Who else has this platform? Pops gave me one a few months ago in hopes that I'd come hunting with him this fall. Bought some ammo and decided to cycle a few mags through it before going to the range.

The bad...
This thing jams and the bolt is wobbly. The tips of the ammo get dinged up real easily to the point I'm concerned about accuracy. There's obviously a reason why he passed it off on me. Have read where it will need a good polishing of the bolt assembly to operate properly. I've shot formal & informal competitions with 30 cal NATO up to 400 yards but this one would have to be one & down.

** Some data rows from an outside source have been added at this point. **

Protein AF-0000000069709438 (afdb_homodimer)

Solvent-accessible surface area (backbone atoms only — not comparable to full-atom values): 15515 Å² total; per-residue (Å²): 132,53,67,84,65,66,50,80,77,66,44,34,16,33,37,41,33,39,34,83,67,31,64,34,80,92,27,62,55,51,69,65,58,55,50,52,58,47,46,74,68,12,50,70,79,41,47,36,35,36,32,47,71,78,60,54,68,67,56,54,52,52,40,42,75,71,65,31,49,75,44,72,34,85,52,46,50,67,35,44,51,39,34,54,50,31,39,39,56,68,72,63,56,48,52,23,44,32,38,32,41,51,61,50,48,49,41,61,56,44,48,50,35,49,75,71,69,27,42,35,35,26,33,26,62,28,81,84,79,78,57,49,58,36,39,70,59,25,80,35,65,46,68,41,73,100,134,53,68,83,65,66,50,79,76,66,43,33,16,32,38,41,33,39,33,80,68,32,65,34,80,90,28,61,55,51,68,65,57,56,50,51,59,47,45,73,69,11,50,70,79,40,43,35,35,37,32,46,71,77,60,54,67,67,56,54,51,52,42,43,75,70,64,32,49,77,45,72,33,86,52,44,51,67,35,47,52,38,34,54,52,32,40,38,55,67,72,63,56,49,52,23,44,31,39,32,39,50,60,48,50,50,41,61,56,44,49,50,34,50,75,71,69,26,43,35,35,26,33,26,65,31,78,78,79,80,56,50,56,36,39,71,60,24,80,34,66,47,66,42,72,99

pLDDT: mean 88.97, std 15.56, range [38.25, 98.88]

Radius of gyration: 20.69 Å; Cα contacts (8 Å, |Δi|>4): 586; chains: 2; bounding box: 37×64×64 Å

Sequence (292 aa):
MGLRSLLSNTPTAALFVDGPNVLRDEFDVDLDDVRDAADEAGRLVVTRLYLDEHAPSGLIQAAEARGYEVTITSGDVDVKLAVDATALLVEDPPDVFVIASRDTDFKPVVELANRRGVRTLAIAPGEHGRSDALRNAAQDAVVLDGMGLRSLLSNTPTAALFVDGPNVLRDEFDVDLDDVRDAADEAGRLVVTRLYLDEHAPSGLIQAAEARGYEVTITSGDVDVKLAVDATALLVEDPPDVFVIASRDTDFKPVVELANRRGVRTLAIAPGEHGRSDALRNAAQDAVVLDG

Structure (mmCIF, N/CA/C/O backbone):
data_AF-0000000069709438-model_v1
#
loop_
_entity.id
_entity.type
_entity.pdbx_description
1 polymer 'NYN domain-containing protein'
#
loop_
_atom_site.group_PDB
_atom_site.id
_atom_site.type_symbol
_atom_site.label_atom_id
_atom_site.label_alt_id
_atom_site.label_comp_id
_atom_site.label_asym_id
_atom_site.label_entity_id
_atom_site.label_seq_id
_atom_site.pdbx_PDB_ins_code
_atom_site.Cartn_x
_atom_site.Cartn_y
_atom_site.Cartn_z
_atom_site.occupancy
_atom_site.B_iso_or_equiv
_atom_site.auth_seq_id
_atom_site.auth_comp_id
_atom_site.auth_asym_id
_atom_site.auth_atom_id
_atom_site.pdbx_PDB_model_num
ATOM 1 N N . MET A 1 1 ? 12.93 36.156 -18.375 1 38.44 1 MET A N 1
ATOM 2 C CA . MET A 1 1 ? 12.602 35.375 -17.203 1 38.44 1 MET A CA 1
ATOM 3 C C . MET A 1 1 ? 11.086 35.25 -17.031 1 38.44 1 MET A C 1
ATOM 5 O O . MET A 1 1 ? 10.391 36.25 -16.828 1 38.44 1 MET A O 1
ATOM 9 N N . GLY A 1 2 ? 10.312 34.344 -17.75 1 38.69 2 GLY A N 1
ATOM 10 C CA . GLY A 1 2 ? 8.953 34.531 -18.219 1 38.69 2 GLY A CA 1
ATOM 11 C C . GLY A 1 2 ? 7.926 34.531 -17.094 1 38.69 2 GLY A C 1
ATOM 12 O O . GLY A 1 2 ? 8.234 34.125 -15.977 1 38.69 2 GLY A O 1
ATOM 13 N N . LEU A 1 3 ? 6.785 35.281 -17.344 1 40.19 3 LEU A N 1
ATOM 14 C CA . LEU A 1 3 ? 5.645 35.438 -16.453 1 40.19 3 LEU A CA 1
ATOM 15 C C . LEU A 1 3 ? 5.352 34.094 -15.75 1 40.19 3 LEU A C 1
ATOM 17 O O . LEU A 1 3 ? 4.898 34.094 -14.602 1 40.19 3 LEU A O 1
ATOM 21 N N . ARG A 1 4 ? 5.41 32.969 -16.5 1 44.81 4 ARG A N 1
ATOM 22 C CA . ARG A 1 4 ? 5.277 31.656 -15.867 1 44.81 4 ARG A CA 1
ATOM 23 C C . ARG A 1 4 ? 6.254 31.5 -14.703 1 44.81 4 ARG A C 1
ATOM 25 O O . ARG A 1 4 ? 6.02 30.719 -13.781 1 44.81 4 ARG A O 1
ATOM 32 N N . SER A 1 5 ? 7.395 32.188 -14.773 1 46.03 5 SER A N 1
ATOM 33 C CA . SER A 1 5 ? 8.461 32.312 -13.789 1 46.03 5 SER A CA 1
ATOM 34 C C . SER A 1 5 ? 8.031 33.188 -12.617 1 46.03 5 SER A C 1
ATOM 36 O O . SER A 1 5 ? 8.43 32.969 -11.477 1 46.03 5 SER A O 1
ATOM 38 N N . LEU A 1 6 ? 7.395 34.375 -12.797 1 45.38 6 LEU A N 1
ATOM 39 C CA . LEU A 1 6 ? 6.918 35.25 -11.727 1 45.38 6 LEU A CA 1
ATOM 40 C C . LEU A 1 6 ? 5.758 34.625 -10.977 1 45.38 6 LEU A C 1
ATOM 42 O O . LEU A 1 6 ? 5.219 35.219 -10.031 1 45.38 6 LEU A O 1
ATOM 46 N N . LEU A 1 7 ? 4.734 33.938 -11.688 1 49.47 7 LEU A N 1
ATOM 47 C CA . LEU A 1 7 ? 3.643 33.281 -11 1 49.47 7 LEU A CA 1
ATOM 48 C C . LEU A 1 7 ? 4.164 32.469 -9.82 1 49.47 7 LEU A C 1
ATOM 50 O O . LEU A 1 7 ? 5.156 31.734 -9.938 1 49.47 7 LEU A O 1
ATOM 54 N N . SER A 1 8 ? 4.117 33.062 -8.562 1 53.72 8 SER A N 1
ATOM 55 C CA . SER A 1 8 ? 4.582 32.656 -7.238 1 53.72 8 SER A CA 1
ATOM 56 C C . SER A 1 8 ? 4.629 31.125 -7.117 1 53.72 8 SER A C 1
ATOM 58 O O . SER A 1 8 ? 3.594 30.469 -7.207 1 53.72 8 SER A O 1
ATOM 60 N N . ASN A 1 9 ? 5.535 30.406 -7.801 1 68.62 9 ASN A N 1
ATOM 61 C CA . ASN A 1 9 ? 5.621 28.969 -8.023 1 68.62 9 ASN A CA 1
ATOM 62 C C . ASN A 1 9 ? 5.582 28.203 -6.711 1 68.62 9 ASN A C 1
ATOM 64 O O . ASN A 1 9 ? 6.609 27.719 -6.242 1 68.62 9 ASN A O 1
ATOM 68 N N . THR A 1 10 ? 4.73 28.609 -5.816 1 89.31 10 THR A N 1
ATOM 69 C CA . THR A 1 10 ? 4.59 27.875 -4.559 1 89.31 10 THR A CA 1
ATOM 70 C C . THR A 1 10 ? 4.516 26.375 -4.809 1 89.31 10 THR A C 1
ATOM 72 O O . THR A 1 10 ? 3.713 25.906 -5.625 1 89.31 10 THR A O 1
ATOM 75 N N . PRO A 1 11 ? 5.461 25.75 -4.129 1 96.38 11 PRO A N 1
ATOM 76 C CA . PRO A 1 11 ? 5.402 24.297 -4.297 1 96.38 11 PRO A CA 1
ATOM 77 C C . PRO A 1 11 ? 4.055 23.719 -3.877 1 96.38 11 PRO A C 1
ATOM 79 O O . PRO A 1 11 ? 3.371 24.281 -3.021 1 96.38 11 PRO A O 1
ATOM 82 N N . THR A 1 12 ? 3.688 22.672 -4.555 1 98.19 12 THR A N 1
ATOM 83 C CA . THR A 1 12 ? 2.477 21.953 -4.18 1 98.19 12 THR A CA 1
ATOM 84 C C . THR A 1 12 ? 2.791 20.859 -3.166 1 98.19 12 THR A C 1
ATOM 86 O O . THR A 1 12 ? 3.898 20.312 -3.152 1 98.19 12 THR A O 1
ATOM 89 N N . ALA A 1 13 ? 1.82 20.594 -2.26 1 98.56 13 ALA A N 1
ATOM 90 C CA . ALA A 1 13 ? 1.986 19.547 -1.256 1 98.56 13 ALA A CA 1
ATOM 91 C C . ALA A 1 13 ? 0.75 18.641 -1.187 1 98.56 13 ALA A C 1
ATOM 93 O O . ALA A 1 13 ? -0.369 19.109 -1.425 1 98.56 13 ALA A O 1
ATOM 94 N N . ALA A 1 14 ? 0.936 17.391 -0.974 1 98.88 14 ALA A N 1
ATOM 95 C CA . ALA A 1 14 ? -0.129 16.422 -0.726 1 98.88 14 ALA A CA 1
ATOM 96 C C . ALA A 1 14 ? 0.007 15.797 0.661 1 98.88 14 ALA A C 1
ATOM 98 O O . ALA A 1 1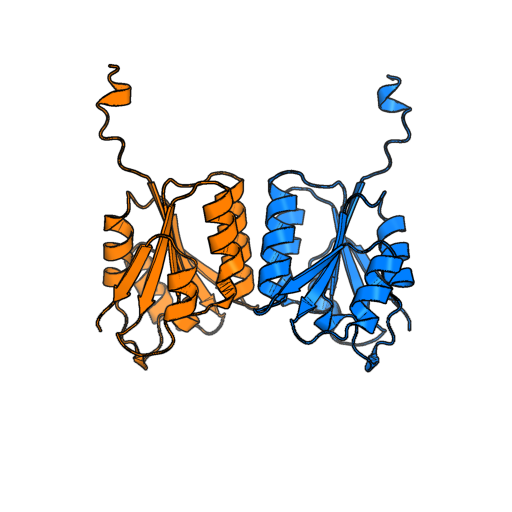4 ? 1.026 15.18 0.972 1 98.88 14 ALA A O 1
ATOM 99 N N . LEU A 1 15 ? -1.021 15.977 1.488 1 98.75 15 LEU A N 1
ATOM 100 C CA . LEU A 1 15 ? -1.024 15.523 2.875 1 98.75 15 LEU A CA 1
ATOM 101 C C . LEU A 1 15 ? -1.869 14.266 3.035 1 98.75 15 LEU A C 1
ATOM 103 O O . LEU A 1 15 ? -3.051 14.258 2.686 1 98.75 15 LEU A O 1
ATOM 107 N N . PHE A 1 16 ? -1.29 13.219 3.514 1 98.75 16 PHE A N 1
ATOM 108 C CA . PHE A 1 16 ? -1.952 11.977 3.883 1 98.75 16 PHE A CA 1
ATOM 109 C C . PHE A 1 16 ? -1.855 11.734 5.387 1 98.75 16 PHE A C 1
ATOM 111 O O . PHE A 1 16 ? -0.756 11.625 5.93 1 98.75 16 PHE A O 1
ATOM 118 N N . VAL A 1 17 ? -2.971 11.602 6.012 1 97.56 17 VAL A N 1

What have you done to yours?


----------



## Countryboyreese (Sep 11, 2012)

I must have got a better 770. I will admit, the bolt was sticky out of the box. But after I shot it and polished the bolt, it cycled very smooth. It's not a top of the line gun obviously, and you can't expect the whole thing to be top notch. Mine has been extremely accurate out to 250 yards(that's as far as I've shot it)and has not jammed on me yet. So my best advice would be to put some rounds through it and polish the bolt real well. It won't take the wobble away but it will cycle smoother.


----------



## bamagun (Apr 28, 2008)

Very dangerous gun.. and a POS in my opinion.. Bought one six or seven years ago because it had a VXII on it and the guy didnt know the worth of the scope and after two years, the bolt got stuck in the "locked" position and wouldnt budge. I gently tapped on the handle to try and release it and the damn handle completely broke off from the bolt. I did some research and there were other cases of this happening as well as the bolt flying back in the shooters face after the round went off. Pretty sure thats why rem came out with the 710 so they could get another bargain rifle out there instead of the 770. Im sure you might have a decent one in your hands, but be careful.. (disclaimer.... I did kill the biggest buck of my life with that 770 before the bolt broke and the few rounds I was able to get down the tube were very accurate)


----------



## damnifino3 (Sep 23, 2012)

I haven't had any issues with mine. The bolt action is a little loose but not difficult to cycle through. No misfires or jams yet and I have put several rounds through it. Very accurate as well. 

Sent from my SAMSUNG-SGH-I747 using Tapatalk


----------



## Stoker1 (Feb 17, 2014)

Would love to see how it would react after about two/three hundred rounds through it. If the ammo wasn't so dang expensive (buck per round near about). Simply put, I don't like it but its hard to be critical of something free but may end up getting better platform in the fall.


----------



## bamagun (Apr 28, 2008)

its going to shoot pretty dang straight, just be very careful and pay attention to the bolt. If it ever starts acting up, leave it in the safe..


----------